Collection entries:
↓
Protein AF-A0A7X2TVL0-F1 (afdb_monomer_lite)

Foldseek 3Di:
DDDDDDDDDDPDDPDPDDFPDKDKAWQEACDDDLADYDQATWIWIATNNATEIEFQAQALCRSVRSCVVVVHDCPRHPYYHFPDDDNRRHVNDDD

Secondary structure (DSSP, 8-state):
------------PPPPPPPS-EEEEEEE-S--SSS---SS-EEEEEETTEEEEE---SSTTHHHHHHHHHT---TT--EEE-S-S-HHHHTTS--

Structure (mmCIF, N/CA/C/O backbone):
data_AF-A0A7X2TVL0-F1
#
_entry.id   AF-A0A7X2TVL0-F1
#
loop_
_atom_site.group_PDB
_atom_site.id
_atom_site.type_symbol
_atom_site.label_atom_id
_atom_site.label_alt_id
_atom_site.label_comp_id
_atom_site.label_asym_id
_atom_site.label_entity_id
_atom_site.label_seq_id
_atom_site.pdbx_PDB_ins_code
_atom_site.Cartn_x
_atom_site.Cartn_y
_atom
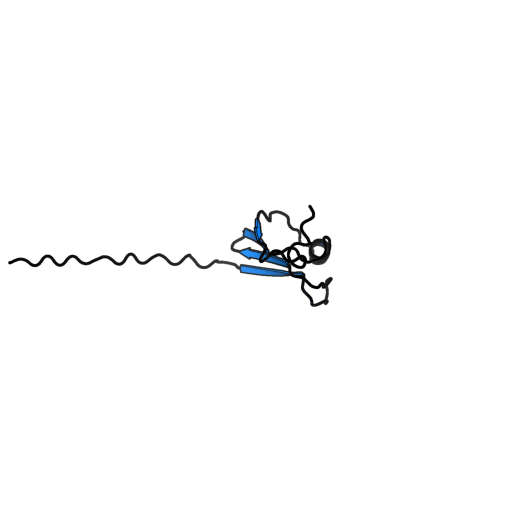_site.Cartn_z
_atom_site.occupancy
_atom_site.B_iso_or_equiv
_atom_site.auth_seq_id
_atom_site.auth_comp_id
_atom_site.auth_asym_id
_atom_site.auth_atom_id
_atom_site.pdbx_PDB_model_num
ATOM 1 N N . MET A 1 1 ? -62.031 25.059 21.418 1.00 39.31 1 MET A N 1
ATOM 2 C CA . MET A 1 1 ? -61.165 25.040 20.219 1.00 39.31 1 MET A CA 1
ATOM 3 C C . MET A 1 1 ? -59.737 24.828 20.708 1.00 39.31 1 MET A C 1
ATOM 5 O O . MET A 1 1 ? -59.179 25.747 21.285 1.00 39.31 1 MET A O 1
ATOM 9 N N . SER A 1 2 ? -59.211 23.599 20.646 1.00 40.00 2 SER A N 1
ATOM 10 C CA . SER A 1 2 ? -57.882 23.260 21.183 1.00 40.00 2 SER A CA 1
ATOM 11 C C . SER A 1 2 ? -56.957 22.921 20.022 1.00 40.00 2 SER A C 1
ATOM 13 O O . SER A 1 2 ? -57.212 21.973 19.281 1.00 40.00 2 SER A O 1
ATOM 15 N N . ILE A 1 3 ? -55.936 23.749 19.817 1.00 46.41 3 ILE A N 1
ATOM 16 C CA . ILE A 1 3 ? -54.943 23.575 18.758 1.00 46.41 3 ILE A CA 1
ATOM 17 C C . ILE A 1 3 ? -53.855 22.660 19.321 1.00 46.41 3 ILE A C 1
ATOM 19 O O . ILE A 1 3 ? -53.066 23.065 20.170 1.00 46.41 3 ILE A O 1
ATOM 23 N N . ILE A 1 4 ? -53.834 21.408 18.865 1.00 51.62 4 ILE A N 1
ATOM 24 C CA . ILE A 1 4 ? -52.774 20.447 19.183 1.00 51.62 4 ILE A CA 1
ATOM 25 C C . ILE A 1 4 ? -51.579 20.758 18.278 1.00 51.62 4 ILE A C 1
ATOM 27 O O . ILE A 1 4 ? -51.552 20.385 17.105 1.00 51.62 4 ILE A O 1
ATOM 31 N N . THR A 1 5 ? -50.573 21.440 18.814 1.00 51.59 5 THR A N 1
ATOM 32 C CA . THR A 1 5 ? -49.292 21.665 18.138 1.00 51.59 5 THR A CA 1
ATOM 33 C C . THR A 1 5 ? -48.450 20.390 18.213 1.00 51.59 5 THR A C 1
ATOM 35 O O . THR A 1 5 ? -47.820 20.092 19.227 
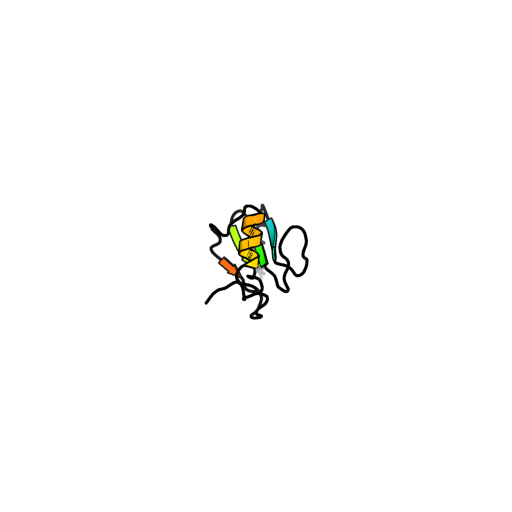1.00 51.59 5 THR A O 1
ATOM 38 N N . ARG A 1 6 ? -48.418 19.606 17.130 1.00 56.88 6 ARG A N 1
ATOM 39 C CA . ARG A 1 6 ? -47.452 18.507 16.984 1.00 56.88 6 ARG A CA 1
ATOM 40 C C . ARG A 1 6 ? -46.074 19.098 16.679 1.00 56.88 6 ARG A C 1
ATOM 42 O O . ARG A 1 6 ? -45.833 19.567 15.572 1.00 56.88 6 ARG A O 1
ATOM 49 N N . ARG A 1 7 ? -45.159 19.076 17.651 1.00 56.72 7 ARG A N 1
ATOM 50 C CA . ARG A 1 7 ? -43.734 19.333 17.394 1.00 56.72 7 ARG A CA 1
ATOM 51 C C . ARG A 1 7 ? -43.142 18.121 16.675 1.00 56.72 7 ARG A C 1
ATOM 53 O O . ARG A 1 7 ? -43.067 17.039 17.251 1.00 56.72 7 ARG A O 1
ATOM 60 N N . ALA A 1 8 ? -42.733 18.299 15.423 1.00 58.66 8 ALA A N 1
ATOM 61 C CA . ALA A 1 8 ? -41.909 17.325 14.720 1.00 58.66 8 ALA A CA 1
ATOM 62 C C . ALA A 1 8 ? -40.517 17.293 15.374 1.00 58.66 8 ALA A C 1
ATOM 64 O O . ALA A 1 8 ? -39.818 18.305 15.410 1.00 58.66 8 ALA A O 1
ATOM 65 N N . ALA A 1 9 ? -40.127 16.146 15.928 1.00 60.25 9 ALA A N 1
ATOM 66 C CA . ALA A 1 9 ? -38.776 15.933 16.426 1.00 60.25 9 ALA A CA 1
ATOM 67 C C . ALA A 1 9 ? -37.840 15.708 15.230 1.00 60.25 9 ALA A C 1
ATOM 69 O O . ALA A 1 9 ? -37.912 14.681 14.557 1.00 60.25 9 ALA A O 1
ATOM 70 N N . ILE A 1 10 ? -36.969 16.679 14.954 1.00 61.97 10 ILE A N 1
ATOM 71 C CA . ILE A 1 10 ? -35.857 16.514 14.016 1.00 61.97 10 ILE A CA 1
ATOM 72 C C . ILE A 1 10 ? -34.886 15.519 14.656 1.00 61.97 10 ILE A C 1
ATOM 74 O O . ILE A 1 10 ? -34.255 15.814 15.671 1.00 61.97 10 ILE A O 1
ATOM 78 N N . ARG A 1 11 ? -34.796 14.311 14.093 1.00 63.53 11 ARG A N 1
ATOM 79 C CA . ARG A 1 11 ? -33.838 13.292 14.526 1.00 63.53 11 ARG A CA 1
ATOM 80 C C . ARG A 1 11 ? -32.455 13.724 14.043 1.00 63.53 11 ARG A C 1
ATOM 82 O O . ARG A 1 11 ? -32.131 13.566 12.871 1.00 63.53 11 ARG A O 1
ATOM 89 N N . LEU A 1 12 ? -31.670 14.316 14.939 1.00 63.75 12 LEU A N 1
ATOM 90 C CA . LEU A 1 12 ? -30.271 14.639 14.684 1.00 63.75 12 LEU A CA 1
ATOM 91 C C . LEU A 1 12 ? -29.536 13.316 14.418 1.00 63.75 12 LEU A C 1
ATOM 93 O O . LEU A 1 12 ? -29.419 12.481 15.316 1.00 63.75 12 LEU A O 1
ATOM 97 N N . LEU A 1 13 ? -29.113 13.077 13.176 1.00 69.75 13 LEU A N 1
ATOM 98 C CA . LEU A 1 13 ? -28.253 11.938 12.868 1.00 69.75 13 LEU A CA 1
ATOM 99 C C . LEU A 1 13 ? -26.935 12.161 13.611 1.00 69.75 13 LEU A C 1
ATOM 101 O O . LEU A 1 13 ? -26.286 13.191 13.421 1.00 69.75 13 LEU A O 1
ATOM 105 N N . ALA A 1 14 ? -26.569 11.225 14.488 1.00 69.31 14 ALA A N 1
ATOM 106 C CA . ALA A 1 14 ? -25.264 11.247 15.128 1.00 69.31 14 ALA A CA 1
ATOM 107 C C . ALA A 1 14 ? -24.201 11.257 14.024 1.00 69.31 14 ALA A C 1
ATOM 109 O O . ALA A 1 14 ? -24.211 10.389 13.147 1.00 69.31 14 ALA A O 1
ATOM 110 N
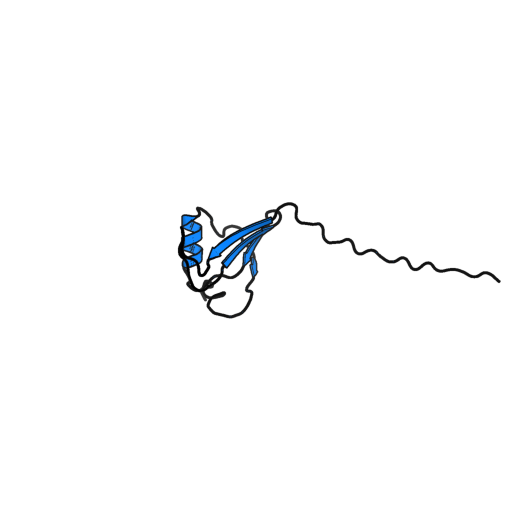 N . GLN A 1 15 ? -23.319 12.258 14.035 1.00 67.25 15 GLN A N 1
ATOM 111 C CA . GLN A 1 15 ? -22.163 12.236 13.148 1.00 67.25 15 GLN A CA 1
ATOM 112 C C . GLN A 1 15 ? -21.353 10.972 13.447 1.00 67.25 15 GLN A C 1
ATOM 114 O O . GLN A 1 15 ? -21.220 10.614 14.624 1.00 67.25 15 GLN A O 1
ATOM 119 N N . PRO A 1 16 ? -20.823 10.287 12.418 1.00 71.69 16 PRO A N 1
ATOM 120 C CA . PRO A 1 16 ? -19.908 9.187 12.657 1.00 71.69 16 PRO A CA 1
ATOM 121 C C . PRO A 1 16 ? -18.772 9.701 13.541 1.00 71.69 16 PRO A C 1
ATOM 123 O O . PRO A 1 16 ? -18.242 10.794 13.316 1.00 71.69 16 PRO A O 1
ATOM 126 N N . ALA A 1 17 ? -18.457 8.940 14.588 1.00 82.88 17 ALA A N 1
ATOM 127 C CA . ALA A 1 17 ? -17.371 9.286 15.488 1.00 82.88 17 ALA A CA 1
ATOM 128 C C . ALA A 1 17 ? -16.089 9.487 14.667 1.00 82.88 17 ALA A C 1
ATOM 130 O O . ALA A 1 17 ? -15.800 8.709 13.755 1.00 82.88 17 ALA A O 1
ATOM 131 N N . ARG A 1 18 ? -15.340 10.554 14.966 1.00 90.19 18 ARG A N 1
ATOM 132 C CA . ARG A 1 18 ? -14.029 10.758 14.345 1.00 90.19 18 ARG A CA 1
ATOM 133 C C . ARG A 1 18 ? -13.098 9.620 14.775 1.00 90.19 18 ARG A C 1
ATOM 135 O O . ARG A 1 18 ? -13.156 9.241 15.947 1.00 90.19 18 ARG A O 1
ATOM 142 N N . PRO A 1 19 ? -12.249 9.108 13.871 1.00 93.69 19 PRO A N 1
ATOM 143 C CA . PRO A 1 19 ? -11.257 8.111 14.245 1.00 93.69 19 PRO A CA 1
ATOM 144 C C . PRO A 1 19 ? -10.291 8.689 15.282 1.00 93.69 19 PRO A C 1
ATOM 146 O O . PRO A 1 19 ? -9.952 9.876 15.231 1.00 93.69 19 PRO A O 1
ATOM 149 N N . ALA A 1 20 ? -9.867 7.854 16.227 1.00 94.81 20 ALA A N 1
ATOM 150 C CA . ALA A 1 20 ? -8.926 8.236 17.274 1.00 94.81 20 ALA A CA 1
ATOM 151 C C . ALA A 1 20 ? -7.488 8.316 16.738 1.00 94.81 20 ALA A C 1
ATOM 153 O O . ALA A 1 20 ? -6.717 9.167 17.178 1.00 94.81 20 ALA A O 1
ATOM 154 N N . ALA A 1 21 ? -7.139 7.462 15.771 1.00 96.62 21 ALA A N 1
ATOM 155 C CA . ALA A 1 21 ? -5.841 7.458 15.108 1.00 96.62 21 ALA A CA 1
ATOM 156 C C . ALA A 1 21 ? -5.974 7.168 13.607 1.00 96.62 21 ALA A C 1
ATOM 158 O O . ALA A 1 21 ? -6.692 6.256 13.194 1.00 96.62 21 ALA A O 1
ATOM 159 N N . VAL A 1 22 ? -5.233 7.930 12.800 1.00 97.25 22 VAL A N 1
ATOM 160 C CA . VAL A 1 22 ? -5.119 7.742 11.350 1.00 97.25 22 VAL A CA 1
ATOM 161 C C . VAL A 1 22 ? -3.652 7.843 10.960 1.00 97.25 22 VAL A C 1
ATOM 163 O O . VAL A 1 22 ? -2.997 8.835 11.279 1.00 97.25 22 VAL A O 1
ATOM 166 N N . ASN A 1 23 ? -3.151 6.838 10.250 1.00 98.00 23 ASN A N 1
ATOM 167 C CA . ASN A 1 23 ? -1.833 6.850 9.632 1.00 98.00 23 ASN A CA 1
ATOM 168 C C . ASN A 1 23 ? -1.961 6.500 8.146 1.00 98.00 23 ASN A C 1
↑
↓
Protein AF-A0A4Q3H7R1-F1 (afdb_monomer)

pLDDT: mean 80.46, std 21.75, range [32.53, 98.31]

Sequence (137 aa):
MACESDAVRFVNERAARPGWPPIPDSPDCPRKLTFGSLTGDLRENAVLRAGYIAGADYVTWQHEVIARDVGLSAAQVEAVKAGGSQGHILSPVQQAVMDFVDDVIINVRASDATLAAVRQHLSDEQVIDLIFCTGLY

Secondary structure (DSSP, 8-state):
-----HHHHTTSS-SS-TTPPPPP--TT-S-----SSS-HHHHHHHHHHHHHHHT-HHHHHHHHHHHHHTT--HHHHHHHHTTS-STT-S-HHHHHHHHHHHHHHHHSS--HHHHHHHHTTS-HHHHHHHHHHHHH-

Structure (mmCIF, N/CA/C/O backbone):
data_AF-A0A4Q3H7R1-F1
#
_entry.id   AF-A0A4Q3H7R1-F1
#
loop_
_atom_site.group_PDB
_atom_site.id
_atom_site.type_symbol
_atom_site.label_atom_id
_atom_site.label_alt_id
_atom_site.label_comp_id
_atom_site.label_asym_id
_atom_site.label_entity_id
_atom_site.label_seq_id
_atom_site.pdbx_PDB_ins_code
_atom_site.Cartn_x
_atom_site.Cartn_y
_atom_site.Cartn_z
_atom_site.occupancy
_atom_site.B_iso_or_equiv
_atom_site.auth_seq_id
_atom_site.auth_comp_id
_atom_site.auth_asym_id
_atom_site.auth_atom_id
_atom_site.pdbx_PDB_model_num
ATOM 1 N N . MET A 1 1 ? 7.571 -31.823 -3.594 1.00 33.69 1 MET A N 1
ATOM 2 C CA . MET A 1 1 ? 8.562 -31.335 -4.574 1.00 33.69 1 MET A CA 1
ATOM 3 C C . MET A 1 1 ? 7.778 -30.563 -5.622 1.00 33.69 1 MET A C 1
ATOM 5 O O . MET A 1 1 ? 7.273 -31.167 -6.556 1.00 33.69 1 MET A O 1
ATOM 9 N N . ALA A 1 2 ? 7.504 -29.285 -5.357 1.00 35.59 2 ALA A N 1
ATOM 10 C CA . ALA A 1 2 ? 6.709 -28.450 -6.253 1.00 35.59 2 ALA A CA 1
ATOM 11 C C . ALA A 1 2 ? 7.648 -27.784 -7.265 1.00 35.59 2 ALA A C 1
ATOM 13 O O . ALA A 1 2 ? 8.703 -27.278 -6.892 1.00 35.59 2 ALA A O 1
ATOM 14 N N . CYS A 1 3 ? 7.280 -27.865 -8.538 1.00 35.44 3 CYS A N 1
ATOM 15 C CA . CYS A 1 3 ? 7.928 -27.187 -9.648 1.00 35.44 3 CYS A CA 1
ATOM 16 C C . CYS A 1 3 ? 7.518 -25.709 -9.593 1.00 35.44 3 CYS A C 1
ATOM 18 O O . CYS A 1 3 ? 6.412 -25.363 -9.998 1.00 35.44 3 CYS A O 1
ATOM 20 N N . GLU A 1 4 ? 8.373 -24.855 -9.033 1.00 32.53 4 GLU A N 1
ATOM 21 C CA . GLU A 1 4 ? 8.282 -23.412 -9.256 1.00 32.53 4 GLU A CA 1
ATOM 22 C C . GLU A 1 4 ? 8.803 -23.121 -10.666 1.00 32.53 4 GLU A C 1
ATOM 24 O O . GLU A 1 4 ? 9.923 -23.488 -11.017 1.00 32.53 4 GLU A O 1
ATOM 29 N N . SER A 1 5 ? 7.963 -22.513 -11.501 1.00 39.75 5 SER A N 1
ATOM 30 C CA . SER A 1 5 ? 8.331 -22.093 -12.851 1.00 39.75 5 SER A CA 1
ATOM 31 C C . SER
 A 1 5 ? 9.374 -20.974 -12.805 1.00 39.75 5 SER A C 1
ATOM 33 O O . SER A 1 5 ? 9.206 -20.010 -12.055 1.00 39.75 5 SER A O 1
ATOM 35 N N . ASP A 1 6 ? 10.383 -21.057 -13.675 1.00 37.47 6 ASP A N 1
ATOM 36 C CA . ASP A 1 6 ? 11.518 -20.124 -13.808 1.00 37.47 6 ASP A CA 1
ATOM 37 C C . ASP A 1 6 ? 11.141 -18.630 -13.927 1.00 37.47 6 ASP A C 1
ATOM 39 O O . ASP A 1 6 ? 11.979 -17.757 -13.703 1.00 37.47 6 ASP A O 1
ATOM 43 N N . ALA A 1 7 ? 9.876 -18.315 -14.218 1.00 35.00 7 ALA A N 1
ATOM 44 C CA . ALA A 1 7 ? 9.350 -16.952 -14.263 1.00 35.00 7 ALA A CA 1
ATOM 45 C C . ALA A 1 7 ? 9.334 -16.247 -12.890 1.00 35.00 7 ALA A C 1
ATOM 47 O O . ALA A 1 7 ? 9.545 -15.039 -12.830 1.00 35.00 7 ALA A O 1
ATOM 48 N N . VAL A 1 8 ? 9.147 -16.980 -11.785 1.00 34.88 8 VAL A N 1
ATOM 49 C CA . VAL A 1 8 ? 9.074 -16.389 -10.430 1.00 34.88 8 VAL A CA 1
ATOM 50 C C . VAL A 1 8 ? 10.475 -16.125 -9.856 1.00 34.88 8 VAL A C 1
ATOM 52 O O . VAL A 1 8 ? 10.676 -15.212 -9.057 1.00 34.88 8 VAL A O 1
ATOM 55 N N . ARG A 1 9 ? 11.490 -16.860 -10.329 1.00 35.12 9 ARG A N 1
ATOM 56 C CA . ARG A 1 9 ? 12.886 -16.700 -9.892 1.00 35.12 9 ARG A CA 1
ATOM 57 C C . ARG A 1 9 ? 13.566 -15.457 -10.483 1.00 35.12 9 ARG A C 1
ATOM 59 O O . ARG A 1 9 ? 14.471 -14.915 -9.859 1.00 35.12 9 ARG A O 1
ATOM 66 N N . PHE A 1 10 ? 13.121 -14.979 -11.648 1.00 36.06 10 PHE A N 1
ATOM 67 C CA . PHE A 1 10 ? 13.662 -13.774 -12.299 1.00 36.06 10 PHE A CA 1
↑
- Task instructions: Extract the part of the records that opens with the line containing "Protein AF-A0A7X2TVL0-F1 (afdb_monomer_lite)" and closes with the line containing "ATOM 16 C CA". Take only those lines, exactly, and no pictures.

- Result for this task:
Protein AF-A0A7X2TVL0-F1 (afdb_monomer_lite)

Foldseek 3Di:
DDDDDDDDDDPDDPDPDDFPDKDKAWQEACDDDLADYDQATWIWIATNNATEIEFQAQALCRSVRSCVVVVHDCPRHPYYHFPDDDNRRHVNDDD

Secondary structure (DSSP, 8-state):
------------PPPPPPPS-EEEEEEE-S--SSS---SS-EEEEEETTEEEEE---SSTTHHHHHHHHHT---TT--EEE-S-S-HHHHTTS--

Structure (mmCIF, N/CA/C/O backbone):
data_AF-A0A7X2TVL0-F1
#
_entry.id   AF-A0A7X2TVL0-F1
#
loop_
_atom_site.group_PDB
_atom_site.id
_atom_site.type_symbol
_atom_site.label_atom_id
_atom_site.label_alt_id
_atom_site.label_comp_id
_atom_site.label_asym_id
_atom_site.label_entity_id
_atom_site.label_seq_id
_atom_site.pdbx_PDB_ins_code
_atom_site.Cartn_x
_atom_site.Cartn_y
_atom
_site.Cartn_z
_atom_site.occupancy
_atom_site.B_iso_or_equiv
_atom_site.auth_seq_id
_atom_site.auth_comp_id
_atom_site.auth_asym_id
_atom_site.auth_atom_id
_atom_site.pdbx_PDB_model_num
ATOM 1 N N . MET A 1 1 ? -62.031 25.059 21.418 1.00 39.31 1 MET A N 1
ATOM 2 C CA . MET A 1 1 ? -61.165 25.040 20.219 1.00 39.31 1 MET A CA 1
ATOM 3 C C . MET A 1 1 ? -59.737 24.828 20.708 1.00 39.31 1 MET A C 1
ATOM 5 O O . MET A 1 1 ? -59.179 25.747 21.285 1.00 39.31 1 MET A O 1
ATOM 9 N N . SER A 1 2 ? -59.211 23.599 20.646 1.00 40.00 2 SER A N 1
ATOM 10 C CA . SER A 1 2 ? -57.882 23.260 21.183 1.00 40.00 2 SER A CA 1
ATOM 11 C C . SER A 1 2 ? -56.957 22.921 20.022 1.00 40.00 2 SER A C 1
ATOM 13 O O . SER A 1 2 ? -57.212 21.973 19.281 1.00 40.00 2 SER A O 1
ATOM 15 N N . ILE A 1 3 ? -55.936 23.749 19.817 1.00 46.41 3 ILE A N 1
ATOM 16 C CA . ILE A 1 3 ? -54.943 23.575 18.758 1.00 46.41 3 ILE A CA 1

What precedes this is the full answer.